REQUIRED ACTION
Using the data below, return the stretch from the line that contains "ATOM 129 C C" through the line that contains "ATOM 136 N N", both included, exactly as it stands and nothing beyond it.
---------- MATERIAL SUPPLIED
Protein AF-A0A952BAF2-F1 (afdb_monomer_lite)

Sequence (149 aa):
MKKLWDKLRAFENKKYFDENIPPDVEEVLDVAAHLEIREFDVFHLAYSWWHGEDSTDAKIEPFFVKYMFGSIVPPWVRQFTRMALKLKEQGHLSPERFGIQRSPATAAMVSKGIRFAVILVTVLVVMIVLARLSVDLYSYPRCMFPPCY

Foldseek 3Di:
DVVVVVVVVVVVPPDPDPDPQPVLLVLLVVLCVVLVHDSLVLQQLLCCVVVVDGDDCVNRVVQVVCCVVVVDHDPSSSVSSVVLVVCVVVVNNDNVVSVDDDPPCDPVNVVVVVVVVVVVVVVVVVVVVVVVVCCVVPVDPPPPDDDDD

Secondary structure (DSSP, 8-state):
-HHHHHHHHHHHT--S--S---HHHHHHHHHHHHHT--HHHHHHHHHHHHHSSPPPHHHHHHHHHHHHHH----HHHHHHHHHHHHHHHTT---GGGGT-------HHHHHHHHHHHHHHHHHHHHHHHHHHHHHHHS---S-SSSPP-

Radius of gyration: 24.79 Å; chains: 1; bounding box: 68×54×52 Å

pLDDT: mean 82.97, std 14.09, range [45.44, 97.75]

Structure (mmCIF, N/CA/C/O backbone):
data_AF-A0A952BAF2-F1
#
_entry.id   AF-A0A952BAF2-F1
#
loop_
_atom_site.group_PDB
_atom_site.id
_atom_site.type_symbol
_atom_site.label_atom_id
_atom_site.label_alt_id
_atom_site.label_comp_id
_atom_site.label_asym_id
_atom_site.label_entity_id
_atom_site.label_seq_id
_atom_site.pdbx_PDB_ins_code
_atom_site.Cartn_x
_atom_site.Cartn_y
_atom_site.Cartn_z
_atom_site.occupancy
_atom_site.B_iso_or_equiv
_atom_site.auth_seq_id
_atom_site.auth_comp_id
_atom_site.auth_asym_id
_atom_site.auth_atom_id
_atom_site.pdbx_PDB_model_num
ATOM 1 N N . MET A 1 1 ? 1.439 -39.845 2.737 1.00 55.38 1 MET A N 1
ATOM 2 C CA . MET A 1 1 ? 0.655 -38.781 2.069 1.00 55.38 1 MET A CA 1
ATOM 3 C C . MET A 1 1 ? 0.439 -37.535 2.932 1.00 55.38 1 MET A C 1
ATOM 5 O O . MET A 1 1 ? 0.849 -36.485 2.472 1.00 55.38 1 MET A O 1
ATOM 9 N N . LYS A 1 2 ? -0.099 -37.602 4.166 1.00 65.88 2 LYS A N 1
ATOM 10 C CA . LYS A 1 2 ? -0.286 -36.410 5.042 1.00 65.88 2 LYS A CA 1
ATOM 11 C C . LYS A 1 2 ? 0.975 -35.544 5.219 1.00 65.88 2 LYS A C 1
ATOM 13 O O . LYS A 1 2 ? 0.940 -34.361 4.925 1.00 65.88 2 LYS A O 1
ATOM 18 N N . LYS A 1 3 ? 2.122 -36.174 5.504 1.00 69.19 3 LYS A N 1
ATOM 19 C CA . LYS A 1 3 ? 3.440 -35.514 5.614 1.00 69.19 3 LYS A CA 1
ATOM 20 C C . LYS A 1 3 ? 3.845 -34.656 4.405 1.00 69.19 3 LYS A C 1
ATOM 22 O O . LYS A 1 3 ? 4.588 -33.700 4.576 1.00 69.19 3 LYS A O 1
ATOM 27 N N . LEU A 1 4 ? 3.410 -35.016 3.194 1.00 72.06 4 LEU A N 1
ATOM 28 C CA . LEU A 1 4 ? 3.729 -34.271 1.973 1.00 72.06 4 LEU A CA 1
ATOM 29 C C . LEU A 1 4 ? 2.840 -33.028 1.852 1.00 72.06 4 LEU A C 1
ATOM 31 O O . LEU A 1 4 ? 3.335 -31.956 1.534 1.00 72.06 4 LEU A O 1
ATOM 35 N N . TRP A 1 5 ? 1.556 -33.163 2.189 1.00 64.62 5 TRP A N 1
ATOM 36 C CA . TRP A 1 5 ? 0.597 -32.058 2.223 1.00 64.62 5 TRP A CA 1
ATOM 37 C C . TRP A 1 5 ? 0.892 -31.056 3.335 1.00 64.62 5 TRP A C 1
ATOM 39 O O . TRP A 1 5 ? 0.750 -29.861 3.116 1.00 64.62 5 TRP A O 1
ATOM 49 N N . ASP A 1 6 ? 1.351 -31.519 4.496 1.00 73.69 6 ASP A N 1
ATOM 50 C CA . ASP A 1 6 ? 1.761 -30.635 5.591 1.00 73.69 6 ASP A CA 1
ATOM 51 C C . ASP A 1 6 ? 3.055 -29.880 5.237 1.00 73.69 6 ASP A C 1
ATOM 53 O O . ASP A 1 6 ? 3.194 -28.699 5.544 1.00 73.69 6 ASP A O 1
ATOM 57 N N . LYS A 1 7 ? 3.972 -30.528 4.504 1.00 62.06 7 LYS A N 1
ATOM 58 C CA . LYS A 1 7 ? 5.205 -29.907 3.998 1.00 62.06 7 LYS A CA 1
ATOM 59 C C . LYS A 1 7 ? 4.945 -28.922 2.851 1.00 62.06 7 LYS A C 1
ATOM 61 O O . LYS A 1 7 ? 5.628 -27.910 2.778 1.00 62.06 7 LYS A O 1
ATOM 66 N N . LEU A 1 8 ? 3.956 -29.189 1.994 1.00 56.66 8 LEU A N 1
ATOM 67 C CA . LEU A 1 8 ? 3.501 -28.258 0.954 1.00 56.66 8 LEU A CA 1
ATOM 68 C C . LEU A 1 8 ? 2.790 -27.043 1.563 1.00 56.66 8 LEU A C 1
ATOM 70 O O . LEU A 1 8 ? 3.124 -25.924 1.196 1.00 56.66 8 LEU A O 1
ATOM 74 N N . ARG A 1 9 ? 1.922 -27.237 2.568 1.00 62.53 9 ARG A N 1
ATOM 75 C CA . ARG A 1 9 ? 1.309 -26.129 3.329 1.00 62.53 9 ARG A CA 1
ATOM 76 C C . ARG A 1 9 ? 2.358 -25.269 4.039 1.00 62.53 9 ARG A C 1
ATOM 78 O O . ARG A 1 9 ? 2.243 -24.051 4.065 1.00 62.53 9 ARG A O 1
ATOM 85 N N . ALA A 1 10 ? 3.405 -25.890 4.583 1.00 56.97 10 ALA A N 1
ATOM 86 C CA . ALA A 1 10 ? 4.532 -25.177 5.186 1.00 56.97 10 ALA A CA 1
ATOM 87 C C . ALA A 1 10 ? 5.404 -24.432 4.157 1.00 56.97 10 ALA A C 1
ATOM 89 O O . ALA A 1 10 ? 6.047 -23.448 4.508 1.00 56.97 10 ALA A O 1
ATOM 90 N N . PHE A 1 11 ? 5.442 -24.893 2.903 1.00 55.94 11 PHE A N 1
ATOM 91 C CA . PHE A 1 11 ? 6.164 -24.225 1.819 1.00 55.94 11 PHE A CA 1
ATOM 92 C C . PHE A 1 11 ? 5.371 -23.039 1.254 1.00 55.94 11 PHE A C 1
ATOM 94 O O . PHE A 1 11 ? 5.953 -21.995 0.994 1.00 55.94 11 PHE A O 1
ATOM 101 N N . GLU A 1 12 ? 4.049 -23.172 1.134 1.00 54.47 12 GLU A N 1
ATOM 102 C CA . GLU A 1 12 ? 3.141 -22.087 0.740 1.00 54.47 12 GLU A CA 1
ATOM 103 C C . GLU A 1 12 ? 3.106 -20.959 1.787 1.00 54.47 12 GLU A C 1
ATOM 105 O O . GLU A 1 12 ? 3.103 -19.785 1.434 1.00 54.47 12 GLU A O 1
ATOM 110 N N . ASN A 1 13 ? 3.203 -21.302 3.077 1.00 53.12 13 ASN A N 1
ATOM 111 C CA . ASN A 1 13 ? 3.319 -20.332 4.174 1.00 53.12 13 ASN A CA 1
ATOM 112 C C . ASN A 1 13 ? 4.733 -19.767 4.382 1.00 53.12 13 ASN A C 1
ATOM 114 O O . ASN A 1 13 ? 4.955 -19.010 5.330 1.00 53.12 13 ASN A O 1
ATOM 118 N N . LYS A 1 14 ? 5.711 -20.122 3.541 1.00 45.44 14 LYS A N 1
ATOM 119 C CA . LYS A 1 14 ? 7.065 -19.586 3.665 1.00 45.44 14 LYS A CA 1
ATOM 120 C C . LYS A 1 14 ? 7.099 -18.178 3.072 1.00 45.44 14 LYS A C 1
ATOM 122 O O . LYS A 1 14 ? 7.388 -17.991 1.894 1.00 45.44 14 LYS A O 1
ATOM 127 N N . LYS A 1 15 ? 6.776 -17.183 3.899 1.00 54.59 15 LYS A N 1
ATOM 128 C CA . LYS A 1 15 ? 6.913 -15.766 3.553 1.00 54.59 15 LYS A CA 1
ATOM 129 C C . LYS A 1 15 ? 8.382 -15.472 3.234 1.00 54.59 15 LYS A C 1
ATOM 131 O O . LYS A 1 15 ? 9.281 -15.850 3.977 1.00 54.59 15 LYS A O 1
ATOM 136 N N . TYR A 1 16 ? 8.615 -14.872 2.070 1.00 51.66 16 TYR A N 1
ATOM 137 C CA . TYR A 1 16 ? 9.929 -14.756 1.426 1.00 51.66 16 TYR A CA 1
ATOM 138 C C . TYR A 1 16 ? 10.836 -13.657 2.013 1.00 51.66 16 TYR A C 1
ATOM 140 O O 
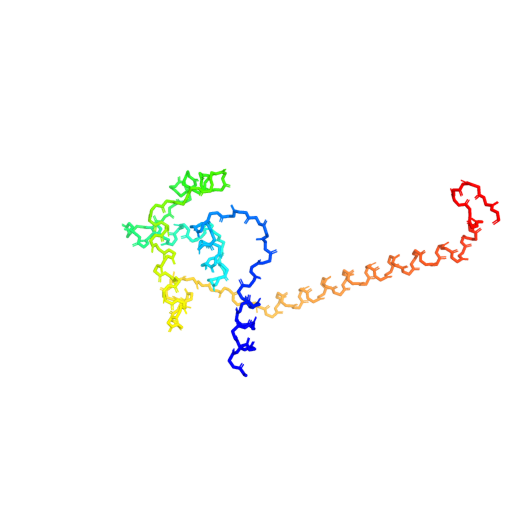. TYR A 1 16 ? 11.925 -13.433 1.489 1.00 51.66 16 TYR A O 1
ATOM 148 N N . PHE A 1 17 ? 10.423 -13.002 3.100 1.00 50.31 17 PHE A N 1
ATOM 149 C CA . PHE A 1 17 ? 11.191 -11.949 3.760 1.00 50.31 17 PHE A CA 1
ATOM 150 C C . PHE A 1 17 ? 11.605 -12.418 5.158 1.00 50.31 17 PHE A C 1
ATOM 152 O O . PHE A 1 17 ? 10.776 -12.555 6.050 1.00 50.31 17 PHE A O 1
ATOM 159 N N . ASP A 1 18 ? 12.898 -12.701 5.309 1.00 51.84 18 ASP A N 1
ATOM 160 C CA . ASP A 1 18 ? 13.575 -13.169 6.529 1.00 51.84 18 ASP A CA 1
ATOM 161 C C . ASP A 1 18 ? 13.923 -11.987 7.465 1.00 51.84 18 ASP A C 1
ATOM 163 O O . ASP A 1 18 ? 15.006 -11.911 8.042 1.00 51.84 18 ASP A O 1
--------------------
TASK OUTPUT
ATOM 129 C C . LYS A 1 15 ? 8.382 -15.472 3.234 1.00 54.59 15 LYS A C 1
ATOM 131 O O . LYS A 1 15 ? 9.281 -15.850 3.977 1.00 54.59 15 LYS A O 1
ATOM 136 N N . TYR A 1 16 ? 8.615 -14.872 2.070 1.00 51.66 16 TYR A N 1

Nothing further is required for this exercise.